Although the records include pictures, the copy should not; write out exactly the lines from the first through the line with "ATOM 3 C C . MET A 1 1 ? -26.254".

━━━━━ PROVIDED MATERIAL ━━━━━

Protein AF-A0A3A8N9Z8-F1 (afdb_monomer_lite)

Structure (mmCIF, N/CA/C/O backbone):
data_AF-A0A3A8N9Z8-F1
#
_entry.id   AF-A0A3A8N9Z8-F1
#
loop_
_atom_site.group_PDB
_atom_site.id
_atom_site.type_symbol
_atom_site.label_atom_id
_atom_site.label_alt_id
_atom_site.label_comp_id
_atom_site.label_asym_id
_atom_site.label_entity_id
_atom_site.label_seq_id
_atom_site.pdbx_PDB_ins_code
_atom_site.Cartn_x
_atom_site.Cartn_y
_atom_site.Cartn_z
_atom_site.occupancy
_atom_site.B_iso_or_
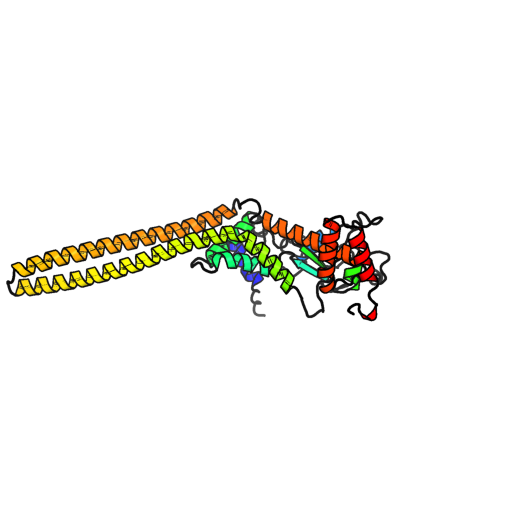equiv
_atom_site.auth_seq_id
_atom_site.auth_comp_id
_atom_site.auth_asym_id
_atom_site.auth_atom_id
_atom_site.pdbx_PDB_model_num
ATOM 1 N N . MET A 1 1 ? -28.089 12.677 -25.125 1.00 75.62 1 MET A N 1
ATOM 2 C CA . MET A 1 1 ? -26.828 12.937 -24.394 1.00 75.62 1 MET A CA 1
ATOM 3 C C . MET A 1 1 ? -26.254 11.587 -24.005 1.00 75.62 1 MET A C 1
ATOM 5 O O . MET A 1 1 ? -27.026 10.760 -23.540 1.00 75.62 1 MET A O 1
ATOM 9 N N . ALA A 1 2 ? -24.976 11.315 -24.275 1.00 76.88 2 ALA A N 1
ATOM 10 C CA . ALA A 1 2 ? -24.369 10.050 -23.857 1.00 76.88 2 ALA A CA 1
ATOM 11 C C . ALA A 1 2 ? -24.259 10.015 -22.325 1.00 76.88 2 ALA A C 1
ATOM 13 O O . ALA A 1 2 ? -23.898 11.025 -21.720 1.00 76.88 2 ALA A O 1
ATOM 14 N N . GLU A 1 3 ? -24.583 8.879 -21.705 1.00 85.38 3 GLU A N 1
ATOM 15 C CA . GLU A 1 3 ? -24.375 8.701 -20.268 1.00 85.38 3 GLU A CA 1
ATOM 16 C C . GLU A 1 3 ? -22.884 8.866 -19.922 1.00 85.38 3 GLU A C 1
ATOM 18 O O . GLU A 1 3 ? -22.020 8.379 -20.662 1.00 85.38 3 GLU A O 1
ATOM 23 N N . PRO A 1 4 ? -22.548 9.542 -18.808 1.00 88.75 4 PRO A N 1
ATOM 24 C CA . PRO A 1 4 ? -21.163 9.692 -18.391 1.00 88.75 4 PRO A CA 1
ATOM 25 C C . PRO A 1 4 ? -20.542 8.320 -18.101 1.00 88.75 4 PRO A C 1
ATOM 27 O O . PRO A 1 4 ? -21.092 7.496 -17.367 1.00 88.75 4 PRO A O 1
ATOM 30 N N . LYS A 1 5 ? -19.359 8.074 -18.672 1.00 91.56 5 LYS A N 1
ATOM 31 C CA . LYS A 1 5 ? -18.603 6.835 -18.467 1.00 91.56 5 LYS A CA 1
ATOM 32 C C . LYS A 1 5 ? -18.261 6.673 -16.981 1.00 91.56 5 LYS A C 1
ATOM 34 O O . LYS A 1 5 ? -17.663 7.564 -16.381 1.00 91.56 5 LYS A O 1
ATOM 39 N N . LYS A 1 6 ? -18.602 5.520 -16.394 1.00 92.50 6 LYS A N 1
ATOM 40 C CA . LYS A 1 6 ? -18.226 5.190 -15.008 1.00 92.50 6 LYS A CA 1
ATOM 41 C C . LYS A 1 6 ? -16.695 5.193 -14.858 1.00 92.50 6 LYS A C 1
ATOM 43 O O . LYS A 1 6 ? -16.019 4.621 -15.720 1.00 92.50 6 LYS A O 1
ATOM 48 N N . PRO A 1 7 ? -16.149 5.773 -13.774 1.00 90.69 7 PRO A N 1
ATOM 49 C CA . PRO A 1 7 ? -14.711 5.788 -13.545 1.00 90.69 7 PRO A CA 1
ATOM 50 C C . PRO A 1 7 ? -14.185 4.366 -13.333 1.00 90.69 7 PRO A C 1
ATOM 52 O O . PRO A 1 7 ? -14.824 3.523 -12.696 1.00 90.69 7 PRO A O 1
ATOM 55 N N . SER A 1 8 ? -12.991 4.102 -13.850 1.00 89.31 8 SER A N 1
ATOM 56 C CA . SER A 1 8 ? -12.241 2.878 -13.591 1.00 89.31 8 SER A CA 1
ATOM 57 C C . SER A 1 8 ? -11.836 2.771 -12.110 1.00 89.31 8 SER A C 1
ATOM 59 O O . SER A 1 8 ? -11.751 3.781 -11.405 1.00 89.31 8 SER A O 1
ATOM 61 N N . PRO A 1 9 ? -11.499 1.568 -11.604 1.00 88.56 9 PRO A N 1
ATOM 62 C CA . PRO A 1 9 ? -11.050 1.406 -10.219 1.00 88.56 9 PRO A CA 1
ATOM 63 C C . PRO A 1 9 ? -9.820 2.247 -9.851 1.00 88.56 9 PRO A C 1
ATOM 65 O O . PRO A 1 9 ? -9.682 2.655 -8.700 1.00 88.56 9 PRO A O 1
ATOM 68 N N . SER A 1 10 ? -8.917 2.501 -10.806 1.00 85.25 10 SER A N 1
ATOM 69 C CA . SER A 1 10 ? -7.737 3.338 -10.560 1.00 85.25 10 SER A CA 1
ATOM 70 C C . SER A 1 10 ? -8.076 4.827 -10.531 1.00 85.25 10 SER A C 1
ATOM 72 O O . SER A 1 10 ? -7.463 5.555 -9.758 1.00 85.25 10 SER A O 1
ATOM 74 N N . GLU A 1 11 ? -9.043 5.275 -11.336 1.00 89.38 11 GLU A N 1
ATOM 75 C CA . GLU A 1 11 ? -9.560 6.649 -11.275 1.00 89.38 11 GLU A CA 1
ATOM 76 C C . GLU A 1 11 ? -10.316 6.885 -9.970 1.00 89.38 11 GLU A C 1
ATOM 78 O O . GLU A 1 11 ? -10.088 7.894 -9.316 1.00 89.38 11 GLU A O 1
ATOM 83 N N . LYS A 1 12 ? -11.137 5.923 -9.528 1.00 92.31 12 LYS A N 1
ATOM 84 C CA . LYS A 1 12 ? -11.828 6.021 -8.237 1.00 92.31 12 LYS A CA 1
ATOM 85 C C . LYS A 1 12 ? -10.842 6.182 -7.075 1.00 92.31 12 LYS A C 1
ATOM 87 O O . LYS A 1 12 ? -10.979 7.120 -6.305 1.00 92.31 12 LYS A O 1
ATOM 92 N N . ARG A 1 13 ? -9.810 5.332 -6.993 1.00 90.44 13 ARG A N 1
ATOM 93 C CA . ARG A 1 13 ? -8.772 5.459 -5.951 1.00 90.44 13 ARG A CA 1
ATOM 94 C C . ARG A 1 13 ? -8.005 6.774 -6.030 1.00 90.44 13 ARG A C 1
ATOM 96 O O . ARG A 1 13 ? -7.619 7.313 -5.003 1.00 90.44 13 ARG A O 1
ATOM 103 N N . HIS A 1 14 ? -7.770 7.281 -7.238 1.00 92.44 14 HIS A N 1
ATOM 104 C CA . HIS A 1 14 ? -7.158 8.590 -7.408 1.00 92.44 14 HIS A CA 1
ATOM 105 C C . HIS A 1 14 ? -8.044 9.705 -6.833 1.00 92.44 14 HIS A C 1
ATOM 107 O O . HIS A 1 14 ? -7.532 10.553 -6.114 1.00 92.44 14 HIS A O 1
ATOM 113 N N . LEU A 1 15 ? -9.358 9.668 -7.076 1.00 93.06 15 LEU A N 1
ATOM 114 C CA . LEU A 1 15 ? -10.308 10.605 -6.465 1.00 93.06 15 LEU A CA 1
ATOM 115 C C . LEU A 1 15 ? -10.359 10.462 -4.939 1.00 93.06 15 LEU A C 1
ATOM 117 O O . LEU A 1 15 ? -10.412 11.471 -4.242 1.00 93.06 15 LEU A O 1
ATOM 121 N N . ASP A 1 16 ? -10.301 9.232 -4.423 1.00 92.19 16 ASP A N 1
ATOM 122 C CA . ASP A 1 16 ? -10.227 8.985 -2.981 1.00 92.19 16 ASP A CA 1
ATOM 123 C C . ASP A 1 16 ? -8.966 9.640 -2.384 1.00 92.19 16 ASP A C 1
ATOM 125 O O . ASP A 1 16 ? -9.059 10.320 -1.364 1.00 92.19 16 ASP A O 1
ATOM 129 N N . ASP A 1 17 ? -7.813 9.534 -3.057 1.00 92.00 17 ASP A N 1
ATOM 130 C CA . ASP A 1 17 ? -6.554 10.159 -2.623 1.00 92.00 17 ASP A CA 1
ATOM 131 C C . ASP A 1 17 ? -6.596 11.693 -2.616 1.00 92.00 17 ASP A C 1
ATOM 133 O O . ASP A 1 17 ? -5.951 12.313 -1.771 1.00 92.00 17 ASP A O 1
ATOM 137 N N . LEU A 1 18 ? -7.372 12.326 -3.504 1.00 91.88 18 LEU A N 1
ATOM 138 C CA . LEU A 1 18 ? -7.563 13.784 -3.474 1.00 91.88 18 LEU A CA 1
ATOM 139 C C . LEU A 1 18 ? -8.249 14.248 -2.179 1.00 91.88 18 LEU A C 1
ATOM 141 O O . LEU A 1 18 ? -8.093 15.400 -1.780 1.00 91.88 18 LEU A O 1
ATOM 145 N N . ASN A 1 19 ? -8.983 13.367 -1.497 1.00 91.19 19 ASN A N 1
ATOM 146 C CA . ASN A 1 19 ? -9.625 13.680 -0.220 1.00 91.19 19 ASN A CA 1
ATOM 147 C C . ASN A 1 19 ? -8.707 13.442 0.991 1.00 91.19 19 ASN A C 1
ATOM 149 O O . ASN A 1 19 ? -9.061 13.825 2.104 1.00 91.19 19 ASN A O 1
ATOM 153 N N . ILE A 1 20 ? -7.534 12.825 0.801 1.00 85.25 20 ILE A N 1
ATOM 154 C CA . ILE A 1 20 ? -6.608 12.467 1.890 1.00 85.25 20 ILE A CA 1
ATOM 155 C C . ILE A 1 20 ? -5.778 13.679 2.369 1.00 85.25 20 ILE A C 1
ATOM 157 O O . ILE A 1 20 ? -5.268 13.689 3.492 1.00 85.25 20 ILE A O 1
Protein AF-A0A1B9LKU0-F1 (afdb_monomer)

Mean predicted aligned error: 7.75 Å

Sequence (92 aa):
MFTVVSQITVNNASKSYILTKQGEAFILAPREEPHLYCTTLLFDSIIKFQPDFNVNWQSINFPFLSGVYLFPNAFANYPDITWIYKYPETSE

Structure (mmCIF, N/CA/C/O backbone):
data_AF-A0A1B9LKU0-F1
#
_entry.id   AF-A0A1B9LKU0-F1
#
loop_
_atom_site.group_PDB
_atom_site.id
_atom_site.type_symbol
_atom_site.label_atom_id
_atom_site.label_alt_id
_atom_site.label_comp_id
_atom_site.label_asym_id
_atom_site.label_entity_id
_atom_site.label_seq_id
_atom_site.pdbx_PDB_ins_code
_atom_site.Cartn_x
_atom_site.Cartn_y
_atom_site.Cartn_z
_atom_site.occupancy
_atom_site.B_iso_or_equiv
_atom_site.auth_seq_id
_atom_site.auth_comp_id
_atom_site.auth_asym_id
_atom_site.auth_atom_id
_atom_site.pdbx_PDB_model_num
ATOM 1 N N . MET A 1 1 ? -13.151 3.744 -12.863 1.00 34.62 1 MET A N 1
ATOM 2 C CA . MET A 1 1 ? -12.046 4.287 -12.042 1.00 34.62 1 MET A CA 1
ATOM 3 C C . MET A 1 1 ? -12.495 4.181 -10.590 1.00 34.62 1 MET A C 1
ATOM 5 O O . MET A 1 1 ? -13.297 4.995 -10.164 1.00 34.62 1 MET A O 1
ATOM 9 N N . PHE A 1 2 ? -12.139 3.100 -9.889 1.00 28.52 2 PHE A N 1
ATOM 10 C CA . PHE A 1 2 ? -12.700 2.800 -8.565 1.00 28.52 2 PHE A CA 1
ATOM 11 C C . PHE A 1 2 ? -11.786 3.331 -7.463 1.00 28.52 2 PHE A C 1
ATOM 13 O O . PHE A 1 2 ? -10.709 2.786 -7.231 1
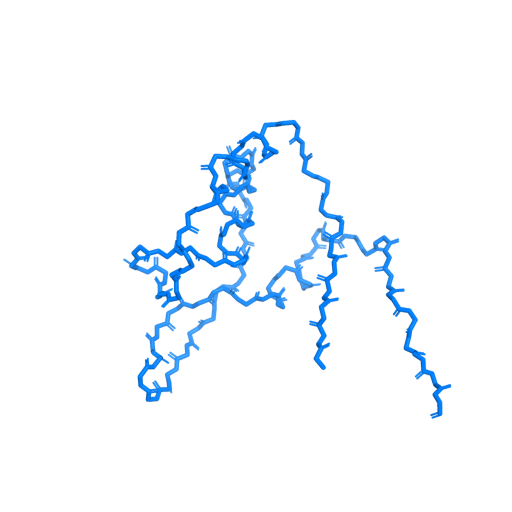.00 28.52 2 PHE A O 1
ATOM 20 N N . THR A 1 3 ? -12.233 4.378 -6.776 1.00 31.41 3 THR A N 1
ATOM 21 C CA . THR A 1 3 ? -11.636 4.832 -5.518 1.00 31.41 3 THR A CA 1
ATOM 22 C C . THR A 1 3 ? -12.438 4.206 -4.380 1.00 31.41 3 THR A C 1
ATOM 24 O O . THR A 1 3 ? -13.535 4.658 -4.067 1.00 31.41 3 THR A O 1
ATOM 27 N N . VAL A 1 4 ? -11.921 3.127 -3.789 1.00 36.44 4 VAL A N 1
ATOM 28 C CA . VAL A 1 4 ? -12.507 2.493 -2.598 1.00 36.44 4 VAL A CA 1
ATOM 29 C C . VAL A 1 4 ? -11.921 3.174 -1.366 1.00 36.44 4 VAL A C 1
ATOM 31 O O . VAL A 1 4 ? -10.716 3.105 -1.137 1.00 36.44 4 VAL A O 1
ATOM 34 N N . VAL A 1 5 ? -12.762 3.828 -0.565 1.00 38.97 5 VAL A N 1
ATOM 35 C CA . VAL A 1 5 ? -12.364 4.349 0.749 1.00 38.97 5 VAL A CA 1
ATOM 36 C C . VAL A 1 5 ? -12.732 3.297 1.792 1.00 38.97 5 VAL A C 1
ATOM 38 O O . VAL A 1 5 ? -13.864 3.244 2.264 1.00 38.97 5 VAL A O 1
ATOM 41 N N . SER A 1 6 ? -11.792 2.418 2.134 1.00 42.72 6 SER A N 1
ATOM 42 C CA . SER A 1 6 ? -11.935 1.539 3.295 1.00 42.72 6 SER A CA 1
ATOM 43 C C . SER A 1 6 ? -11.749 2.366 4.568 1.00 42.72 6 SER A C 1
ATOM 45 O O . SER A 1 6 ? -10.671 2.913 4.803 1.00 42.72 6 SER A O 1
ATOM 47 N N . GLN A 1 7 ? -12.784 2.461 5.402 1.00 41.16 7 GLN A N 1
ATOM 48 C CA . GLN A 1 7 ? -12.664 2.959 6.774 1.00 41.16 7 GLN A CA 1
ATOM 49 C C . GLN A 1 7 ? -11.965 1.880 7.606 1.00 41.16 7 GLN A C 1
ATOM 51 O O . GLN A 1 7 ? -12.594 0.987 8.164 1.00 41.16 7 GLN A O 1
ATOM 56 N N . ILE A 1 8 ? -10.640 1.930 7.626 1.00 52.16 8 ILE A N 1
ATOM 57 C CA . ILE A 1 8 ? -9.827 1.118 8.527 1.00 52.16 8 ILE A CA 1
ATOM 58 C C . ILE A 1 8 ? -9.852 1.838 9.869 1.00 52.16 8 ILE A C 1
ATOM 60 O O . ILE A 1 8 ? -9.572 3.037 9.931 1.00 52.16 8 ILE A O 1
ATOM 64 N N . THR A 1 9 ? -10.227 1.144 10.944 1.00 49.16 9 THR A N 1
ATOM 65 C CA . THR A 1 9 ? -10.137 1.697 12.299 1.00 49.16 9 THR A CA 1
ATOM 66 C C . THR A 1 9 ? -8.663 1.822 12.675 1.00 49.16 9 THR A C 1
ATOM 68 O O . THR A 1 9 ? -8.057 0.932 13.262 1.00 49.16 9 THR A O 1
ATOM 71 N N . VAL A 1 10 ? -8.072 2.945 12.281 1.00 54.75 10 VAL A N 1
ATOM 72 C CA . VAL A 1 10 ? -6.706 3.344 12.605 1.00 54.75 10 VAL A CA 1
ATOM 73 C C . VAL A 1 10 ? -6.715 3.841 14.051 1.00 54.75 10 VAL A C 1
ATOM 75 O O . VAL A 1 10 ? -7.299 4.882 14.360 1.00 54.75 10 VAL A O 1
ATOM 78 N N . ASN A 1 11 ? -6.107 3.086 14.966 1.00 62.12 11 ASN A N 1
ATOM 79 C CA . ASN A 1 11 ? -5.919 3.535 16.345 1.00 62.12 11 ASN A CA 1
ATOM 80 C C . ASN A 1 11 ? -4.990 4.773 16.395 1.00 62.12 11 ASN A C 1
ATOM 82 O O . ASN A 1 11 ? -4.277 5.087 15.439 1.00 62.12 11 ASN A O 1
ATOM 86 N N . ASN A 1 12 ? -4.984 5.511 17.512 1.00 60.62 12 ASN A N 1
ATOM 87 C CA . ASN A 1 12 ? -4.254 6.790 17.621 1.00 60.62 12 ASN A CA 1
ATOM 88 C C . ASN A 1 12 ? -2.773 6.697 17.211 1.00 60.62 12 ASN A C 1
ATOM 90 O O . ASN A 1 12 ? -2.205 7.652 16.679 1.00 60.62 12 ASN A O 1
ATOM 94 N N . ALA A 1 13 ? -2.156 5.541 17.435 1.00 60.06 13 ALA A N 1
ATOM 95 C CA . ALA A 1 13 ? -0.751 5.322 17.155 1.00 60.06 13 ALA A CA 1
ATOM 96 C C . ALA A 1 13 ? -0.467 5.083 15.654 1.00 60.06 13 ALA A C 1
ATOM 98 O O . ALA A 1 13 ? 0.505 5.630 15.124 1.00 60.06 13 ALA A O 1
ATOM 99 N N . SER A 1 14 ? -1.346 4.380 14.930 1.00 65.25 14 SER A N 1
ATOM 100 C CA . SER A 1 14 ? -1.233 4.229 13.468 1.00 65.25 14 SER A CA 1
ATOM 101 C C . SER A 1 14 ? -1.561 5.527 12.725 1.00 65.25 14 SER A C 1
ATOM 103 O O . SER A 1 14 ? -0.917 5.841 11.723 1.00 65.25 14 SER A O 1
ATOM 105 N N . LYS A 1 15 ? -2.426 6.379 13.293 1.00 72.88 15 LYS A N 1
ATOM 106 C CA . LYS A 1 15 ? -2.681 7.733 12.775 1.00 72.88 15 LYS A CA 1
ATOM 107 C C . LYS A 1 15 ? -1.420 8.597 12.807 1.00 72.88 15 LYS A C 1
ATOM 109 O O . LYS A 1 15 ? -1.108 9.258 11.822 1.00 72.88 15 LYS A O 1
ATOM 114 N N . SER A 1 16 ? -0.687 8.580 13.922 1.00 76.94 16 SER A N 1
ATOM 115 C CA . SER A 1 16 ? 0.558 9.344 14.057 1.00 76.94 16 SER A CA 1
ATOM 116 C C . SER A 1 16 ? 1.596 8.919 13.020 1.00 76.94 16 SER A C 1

━━━━━

# EXERCISE ANSWER
Protein AF-A0A3A8N9Z8-F1 (afdb_monomer_lite)

Structure (mmCIF, N/CA/C/O backbone):
data_AF-A0A3A8N9Z8-F1
#
_entry.id   AF-A0A3A8N9Z8-F1
#
loop_
_atom_site.group_PDB
_atom_site.id
_atom_site.type_symbol
_atom_site.label_atom_id
_atom_site.label_alt_id
_atom_site.label_comp_id
_atom_site.label_asym_id
_atom_site.label_entity_id
_atom_site.label_seq_id
_atom_site.pdbx_PDB_ins_code
_atom_site.Cartn_x
_atom_site.Cartn_y
_atom_site.Cartn_z
_atom_site.occupancy
_atom_site.B_iso_or_
equiv
_atom_site.auth_seq_id
_atom_site.auth_comp_id
_atom_site.auth_asym_id
_atom_site.auth_atom_id
_atom_site.pdbx_PDB_model_num
ATOM 1 N N . MET A 1 1 ? -28.089 12.677 -25.125 1.00 75.62 1 MET A N 1
ATOM 2 C CA . MET A 1 1 ? -26.828 12.937 -24.394 1.00 75.62 1 MET A CA 1
ATOM 3 C C . MET A 1 1 ? -26.254 11.587 -24.005 1.00 75.62 1 MET A C 1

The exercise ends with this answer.